Problem requirements =>
When the line with "ATOM 170 O O" appears below, start repeating lines exactly, and keep going through the line with "ATOM 195 C C"; add nothing outside that span.

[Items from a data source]
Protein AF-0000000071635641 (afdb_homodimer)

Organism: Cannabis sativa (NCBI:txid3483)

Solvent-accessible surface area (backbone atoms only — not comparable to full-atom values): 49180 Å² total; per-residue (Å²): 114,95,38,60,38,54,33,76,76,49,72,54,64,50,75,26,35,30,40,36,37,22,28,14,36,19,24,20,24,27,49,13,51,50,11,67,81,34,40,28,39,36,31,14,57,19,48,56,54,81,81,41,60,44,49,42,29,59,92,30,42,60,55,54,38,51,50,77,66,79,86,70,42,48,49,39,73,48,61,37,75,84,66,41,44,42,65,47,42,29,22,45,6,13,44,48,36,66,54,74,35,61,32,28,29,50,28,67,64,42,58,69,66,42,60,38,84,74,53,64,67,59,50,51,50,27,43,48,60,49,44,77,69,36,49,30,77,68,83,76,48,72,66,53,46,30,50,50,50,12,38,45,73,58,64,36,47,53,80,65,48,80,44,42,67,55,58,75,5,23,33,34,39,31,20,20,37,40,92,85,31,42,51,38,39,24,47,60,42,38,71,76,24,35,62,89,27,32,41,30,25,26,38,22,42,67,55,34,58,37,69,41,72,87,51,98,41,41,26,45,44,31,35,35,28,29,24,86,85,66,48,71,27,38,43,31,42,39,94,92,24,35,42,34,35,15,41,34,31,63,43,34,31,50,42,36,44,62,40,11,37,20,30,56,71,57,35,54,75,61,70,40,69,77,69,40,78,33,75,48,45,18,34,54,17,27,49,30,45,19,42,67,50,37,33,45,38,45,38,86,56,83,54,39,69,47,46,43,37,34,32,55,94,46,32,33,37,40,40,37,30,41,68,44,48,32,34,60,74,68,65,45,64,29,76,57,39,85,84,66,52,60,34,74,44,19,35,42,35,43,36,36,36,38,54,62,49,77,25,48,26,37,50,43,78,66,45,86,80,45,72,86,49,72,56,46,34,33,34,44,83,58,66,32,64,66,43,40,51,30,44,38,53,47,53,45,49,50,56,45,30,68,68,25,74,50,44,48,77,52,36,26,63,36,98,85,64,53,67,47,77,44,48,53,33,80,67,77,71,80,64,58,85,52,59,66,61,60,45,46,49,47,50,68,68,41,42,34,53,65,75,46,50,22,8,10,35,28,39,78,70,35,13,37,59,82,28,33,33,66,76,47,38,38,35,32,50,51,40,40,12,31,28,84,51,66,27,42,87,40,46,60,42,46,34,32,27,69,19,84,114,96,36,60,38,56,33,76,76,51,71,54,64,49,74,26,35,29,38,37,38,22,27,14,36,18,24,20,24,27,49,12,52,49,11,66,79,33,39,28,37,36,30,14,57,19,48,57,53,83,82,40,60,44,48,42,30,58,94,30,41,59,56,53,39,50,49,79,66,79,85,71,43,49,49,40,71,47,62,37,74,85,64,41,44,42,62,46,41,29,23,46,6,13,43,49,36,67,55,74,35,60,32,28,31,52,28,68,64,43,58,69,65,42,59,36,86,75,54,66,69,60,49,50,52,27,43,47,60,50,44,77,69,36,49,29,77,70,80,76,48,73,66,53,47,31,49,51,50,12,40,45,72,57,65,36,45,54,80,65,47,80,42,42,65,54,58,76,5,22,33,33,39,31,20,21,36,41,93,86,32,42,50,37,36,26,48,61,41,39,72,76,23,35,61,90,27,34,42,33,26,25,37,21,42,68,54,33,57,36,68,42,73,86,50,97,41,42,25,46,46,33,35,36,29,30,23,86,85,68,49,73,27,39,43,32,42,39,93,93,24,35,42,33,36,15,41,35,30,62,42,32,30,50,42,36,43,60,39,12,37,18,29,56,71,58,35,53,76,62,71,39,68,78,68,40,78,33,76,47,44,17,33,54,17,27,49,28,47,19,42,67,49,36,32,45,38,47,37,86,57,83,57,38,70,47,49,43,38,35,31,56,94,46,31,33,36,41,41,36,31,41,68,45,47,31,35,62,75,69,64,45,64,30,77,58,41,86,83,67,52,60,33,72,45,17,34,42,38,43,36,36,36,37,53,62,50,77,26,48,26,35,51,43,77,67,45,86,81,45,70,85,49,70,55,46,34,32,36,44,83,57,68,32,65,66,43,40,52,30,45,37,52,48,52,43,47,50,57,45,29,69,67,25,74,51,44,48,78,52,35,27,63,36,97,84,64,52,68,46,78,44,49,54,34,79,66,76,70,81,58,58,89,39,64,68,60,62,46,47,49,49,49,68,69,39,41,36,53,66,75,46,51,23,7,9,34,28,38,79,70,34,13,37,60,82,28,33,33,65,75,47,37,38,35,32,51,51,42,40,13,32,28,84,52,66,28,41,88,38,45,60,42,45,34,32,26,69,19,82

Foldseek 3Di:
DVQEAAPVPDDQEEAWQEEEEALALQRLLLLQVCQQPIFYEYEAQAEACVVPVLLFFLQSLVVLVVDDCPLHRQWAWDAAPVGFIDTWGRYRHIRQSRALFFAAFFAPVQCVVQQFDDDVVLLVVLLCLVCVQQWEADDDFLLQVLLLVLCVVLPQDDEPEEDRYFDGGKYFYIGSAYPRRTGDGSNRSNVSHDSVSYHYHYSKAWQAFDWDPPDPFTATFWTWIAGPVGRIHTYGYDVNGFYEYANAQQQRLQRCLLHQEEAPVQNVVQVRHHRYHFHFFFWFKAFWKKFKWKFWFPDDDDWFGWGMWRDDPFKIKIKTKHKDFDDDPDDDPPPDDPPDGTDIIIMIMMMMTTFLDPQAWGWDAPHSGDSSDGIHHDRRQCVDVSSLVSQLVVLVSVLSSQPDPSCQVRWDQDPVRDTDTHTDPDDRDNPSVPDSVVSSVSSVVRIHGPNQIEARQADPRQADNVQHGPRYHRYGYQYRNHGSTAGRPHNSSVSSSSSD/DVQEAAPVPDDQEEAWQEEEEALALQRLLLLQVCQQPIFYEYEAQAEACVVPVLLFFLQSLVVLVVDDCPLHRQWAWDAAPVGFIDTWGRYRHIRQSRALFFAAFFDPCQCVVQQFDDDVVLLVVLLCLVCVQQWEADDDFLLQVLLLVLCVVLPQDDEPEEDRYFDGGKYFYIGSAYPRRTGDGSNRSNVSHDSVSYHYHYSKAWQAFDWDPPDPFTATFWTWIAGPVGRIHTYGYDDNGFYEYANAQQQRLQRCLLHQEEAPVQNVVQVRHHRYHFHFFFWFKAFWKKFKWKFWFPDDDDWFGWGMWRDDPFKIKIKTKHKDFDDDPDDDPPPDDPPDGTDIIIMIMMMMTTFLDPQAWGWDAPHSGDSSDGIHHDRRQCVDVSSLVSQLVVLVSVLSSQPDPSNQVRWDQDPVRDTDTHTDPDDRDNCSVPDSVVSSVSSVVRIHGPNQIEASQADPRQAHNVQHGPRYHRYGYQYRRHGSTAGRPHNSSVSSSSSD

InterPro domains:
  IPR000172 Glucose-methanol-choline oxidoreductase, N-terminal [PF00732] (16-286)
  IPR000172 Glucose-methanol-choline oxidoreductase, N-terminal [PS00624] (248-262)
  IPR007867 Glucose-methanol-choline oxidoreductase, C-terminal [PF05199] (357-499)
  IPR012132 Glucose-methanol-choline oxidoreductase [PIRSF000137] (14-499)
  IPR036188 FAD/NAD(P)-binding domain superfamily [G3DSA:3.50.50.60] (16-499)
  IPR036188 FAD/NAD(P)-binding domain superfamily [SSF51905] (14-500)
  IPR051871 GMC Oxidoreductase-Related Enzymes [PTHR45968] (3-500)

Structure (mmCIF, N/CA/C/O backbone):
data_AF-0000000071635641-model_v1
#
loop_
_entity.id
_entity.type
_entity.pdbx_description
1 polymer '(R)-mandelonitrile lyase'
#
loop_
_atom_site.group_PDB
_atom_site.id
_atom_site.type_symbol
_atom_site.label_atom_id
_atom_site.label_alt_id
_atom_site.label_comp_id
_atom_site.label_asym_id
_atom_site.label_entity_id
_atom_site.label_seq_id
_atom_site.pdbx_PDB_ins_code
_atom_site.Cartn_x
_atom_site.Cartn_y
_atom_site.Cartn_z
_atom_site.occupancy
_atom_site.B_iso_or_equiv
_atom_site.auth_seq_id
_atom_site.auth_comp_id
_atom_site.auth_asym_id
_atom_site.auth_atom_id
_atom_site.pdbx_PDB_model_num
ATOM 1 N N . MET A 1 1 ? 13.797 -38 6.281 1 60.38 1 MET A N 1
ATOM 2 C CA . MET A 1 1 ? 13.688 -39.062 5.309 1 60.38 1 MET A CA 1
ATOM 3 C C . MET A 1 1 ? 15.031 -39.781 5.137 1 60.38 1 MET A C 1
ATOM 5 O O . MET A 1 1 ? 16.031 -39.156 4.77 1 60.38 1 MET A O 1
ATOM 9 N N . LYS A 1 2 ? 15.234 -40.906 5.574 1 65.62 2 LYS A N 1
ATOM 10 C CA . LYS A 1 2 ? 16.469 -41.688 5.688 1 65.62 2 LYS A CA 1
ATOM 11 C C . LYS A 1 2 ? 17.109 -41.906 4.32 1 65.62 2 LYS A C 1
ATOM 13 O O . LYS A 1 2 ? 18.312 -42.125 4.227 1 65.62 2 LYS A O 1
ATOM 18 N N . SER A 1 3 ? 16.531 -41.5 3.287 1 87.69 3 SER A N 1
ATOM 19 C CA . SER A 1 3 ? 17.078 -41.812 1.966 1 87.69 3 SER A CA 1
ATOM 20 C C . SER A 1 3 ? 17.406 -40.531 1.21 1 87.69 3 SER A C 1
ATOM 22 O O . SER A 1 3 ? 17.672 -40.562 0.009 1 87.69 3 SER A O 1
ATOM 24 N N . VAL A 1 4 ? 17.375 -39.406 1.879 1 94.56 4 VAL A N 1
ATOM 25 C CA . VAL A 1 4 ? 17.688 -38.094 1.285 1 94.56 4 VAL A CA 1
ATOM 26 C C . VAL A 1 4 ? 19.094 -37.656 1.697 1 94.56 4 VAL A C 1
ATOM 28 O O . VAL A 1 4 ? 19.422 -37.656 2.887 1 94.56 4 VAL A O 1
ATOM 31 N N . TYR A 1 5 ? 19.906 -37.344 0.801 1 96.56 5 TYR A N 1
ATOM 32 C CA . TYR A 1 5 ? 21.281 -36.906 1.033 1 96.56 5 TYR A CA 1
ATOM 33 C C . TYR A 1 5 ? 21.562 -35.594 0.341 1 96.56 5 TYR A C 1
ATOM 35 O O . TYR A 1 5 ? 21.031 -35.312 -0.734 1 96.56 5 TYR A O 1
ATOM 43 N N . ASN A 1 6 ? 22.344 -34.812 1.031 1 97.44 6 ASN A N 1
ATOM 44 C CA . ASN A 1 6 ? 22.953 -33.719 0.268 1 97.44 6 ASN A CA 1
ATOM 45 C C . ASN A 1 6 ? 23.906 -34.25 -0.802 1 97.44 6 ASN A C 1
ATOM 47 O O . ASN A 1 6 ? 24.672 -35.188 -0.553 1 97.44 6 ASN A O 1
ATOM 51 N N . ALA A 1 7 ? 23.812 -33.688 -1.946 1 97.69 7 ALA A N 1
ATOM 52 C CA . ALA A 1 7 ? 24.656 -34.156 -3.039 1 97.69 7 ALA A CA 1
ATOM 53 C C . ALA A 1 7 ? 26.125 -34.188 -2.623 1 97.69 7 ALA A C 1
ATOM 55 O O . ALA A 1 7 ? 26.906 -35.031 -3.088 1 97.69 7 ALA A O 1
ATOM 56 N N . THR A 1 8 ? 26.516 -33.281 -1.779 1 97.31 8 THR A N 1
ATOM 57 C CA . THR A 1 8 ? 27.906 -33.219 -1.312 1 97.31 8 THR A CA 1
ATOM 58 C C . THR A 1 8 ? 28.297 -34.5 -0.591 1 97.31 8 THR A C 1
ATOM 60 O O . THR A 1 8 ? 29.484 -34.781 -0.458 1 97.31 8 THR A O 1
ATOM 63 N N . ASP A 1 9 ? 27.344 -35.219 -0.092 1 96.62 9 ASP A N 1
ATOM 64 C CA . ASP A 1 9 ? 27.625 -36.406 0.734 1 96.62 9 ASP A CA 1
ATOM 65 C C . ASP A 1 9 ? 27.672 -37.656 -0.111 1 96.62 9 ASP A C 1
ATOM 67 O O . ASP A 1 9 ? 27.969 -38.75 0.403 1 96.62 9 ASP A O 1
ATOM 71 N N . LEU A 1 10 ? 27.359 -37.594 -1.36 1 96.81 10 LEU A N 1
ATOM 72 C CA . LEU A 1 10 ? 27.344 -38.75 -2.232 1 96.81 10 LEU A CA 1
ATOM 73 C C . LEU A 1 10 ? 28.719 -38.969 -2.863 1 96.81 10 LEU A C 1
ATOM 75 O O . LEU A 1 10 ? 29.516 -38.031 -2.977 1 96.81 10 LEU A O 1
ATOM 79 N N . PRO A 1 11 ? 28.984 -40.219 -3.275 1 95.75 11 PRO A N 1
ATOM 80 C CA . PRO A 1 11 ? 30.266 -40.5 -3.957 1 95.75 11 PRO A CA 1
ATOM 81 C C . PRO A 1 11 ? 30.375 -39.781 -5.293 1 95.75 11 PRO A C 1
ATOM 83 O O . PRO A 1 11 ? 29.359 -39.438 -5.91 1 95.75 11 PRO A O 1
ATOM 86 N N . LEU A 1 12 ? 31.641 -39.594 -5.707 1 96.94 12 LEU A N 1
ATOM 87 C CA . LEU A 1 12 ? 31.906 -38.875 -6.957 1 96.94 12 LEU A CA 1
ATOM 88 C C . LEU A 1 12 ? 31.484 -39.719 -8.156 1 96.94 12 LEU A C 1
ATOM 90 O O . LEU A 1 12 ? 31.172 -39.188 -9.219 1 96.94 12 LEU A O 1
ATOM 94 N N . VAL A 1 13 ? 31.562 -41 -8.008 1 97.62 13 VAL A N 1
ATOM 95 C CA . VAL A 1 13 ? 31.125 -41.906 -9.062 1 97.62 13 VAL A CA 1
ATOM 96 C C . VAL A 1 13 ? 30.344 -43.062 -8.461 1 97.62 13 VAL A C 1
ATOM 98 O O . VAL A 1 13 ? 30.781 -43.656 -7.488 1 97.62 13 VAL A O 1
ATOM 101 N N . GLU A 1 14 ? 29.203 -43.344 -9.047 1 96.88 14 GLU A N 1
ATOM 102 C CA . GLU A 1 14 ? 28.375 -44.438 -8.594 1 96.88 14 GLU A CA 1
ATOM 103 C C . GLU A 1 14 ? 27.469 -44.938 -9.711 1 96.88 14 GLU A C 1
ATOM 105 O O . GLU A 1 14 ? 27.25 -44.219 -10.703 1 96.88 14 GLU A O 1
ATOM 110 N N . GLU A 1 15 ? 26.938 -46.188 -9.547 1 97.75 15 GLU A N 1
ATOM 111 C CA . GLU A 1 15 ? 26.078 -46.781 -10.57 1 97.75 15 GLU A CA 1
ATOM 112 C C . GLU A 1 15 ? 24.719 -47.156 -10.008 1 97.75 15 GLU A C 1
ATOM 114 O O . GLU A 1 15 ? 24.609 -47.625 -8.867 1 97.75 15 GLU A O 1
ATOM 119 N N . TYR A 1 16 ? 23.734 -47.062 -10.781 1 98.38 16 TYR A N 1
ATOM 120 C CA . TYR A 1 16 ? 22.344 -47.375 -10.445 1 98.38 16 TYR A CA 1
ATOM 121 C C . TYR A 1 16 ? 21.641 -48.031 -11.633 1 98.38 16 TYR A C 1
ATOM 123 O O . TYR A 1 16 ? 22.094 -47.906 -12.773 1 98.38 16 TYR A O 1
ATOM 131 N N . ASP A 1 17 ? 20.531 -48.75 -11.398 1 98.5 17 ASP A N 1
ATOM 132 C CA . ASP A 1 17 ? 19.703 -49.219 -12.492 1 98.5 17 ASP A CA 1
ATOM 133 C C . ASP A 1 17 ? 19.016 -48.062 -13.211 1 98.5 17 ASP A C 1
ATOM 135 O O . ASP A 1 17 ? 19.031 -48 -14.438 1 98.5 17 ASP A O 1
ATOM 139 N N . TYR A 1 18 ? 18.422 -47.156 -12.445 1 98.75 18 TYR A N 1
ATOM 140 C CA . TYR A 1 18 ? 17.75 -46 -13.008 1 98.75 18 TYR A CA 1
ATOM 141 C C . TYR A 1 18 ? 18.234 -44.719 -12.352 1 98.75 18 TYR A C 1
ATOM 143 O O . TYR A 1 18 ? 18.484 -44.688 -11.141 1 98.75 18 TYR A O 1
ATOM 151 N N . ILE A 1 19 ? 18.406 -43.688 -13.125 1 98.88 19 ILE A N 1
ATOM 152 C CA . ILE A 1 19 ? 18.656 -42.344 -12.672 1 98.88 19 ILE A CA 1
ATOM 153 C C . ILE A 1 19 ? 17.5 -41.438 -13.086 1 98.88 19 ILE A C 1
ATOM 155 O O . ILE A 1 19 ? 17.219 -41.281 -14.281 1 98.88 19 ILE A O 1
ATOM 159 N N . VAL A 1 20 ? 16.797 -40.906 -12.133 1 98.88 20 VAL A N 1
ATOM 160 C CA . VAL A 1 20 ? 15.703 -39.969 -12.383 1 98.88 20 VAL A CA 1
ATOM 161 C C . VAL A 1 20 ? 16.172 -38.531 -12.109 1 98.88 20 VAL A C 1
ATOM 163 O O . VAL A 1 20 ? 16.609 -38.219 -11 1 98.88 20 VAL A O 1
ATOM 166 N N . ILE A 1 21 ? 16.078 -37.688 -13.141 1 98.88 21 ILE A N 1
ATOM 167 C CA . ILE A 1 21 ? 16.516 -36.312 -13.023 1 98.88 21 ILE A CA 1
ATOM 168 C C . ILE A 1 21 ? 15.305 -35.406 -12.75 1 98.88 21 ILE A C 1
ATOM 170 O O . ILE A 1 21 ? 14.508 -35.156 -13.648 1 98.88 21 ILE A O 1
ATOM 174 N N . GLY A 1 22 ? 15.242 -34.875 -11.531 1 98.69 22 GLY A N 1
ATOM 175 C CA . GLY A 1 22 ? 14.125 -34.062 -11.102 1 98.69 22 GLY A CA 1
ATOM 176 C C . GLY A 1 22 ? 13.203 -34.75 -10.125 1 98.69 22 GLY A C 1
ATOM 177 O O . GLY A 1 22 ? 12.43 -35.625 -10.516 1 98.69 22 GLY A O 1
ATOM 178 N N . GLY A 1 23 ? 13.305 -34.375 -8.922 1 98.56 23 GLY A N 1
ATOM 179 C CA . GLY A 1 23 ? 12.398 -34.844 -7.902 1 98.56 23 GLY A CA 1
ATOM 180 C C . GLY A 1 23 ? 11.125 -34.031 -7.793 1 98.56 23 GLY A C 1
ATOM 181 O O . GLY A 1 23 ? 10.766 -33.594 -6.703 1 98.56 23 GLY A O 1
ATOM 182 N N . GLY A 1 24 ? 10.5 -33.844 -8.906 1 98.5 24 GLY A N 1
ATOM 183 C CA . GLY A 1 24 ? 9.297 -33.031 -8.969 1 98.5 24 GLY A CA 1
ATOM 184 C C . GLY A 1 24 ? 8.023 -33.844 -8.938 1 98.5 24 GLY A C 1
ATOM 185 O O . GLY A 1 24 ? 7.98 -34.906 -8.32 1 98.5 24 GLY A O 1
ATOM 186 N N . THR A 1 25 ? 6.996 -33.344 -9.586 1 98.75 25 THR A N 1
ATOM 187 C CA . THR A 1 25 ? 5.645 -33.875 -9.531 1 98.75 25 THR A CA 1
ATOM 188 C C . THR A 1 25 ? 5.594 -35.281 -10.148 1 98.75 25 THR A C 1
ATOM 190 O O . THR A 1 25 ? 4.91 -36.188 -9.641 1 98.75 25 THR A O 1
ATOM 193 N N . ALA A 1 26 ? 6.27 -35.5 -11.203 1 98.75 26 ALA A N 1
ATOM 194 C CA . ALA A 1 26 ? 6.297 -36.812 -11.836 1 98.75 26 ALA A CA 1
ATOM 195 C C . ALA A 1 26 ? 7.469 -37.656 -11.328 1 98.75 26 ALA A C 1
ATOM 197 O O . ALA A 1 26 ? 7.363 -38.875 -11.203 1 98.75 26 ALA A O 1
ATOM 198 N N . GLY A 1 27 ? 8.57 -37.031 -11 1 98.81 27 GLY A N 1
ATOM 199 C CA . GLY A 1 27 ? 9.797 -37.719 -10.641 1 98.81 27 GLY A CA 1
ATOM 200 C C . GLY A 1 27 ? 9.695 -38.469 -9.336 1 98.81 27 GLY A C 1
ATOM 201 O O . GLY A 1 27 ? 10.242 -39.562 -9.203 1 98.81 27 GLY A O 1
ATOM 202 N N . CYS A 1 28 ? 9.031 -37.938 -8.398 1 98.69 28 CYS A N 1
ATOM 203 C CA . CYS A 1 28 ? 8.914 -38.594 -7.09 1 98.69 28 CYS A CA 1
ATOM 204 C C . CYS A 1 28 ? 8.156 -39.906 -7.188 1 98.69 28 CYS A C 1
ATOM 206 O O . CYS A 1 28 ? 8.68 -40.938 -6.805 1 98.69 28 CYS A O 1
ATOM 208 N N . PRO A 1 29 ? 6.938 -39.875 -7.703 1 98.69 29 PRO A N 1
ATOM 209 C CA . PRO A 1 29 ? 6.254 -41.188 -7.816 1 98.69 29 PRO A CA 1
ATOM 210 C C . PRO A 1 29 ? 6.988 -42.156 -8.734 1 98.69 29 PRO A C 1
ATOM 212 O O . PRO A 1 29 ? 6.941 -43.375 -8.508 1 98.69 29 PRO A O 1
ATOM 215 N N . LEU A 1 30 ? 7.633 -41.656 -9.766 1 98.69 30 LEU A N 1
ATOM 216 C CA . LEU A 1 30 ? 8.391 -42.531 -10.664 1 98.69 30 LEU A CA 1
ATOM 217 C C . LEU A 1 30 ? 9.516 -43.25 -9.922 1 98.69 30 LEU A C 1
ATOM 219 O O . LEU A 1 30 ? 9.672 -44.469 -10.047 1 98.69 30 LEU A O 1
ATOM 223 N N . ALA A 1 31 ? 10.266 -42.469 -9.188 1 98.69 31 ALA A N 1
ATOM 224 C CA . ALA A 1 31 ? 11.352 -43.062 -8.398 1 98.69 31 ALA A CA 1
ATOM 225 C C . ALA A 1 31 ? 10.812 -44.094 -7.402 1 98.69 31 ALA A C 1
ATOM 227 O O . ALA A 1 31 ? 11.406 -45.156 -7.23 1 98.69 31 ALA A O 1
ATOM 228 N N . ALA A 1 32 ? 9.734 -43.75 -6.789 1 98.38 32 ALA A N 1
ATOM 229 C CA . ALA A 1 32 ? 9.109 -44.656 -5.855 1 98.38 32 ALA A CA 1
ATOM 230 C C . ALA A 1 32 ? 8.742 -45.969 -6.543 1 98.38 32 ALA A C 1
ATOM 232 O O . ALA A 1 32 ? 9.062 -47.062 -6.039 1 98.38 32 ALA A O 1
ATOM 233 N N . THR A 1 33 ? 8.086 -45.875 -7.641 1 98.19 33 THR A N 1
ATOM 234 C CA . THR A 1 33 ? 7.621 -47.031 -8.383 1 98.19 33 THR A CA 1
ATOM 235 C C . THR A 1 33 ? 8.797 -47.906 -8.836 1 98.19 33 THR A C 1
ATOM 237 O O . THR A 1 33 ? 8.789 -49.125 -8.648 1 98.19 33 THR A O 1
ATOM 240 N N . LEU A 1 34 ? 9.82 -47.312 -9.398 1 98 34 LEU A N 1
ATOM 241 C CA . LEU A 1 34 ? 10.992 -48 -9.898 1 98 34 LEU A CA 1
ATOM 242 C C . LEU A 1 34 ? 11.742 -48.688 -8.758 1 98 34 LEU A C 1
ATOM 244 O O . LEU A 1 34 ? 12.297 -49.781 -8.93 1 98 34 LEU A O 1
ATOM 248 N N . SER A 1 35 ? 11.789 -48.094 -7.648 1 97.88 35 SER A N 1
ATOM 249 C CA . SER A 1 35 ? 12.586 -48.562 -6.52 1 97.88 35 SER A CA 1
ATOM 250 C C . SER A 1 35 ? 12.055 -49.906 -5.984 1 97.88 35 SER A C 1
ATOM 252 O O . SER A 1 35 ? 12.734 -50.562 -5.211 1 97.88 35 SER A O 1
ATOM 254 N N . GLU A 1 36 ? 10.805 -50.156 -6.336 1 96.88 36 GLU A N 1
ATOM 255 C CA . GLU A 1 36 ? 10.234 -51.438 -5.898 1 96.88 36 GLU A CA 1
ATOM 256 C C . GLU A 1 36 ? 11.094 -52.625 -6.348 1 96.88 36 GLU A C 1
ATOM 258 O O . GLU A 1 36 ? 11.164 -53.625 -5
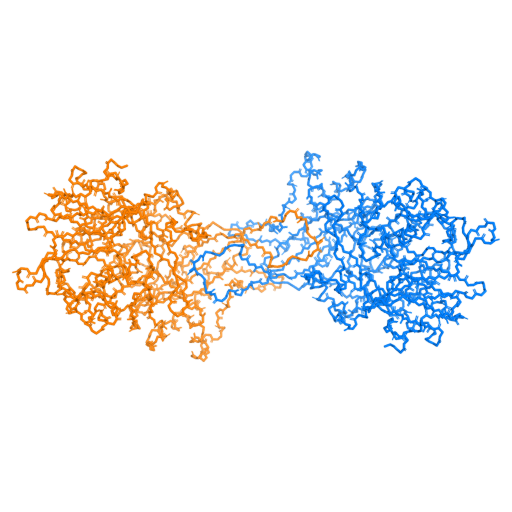.66 1 96.88 36 GLU A O 1
ATOM 263 N N . LYS A 1 37 ? 11.75 -52.438 -7.438 1 96.75 37 LYS A N 1
ATOM 264 C CA . LYS A 1 37 ? 12.477 -53.594 -7.996 1 96.75 37 LYS A CA 1
ATOM 265 C C . LYS A 1 37 ? 13.914 -53.219 -8.336 1 96.75 37 LYS A C 1
ATOM 267 O O . LYS A 1 37 ? 14.766 -54.094 -8.484 1 96.75 37 LYS A O 1
ATOM 272 N N . TYR A 1 38 ? 14.203 -51.969 -8.43 1 97.94 38 TYR A N 1
ATOM 273 C CA . TYR A 1 38 ? 15.484 -51.562 -8.984 1 97.94 38 TYR A CA 1
ATOM 274 C C . TYR A 1 38 ? 16.156 -50.531 -8.07 1 97.94 38 TYR A C 1
ATOM 276 O O . TYR A 1 38 ? 15.492 -49.906 -7.25 1 97.94 38 TYR A O 1
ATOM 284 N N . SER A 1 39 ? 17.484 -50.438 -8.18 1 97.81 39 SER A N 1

Completed task =>
ATOM 170 O O . ILE A 1 21 ? 14.508 -35.156 -13.648 1 98.88 21 ILE A O 1
ATOM 174 N N . GLY A 1 22 ? 15.242 -34.875 -11.531 1 98.69 22 GLY A N 1
ATOM 175 C CA . GLY A 1 22 ? 14.125 -34.062 -11.102 1 98.69 22 GLY A CA 1
ATOM 176 C C . GLY A 1 22 ? 13.203 -34.75 -10.125 1 98.69 22 GLY A C 1
ATOM 177 O O . GLY A 1 22 ? 12.43 -35.625 -10.516 1 98.69 22 GLY A O 1
ATOM 178 N N . GLY A 1 23 ? 13.305 -34.375 -8.922 1 98.56 23 GLY A N 1
ATOM 179 C CA . GLY A 1 23 ? 12.398 -34.844 -7.902 1 98.56 23 GLY A CA 1
ATOM 180 C C . GLY A 1 23 ? 11.125 -34.031 -7.793 1 98.56 23 GLY A C 1
ATOM 181 O O . GLY A 1 23 ? 10.766 -33.594 -6.703 1 98.56 23 GLY A O 1
ATOM 182 N N . GLY A 1 24 ? 10.5 -33.844 -8.906 1 98.5 24 GLY A N 1
ATOM 183 C CA . GLY A 1 24 ? 9.297 -33.031 -8.969 1 98.5 24 GLY A CA 1
ATOM 184 C C . GLY A 1 24 ? 8.023 -33.844 -8.938 1 98.5 24 GLY A C 1
ATOM 185 O O . GLY A 1 24 ? 7.98 -34.906 -8.32 1 98.5 24 GLY A O 1
ATOM 186 N N . THR A 1 25 ? 6.996 -33.344 -9.586 1 98.75 25 THR A N 1
ATOM 187 C CA . THR A 1 25 ? 5.645 -33.875 -9.531 1 98.75 25 THR A CA 1
ATOM 188 C C . THR A 1 25 ? 5.594 -35.281 -10.148 1 98.75 25 THR A C 1
ATOM 190 O O . THR A 1 25 ? 4.91 -36.188 -9.641 1 98.75 25 THR A O 1
ATOM 193 N N . ALA A 1 26 ? 6.27 -35.5 -11.203 1 98.75 26 ALA A N 1
ATOM 194 C CA . ALA A 1 26 ? 6.297 -36.812 -11.836 1 98.75 26 ALA A CA 1
ATOM 195 C C . ALA A 1 26 ? 7.469 -37.656 -11.328 1 98.75 26 ALA A C 1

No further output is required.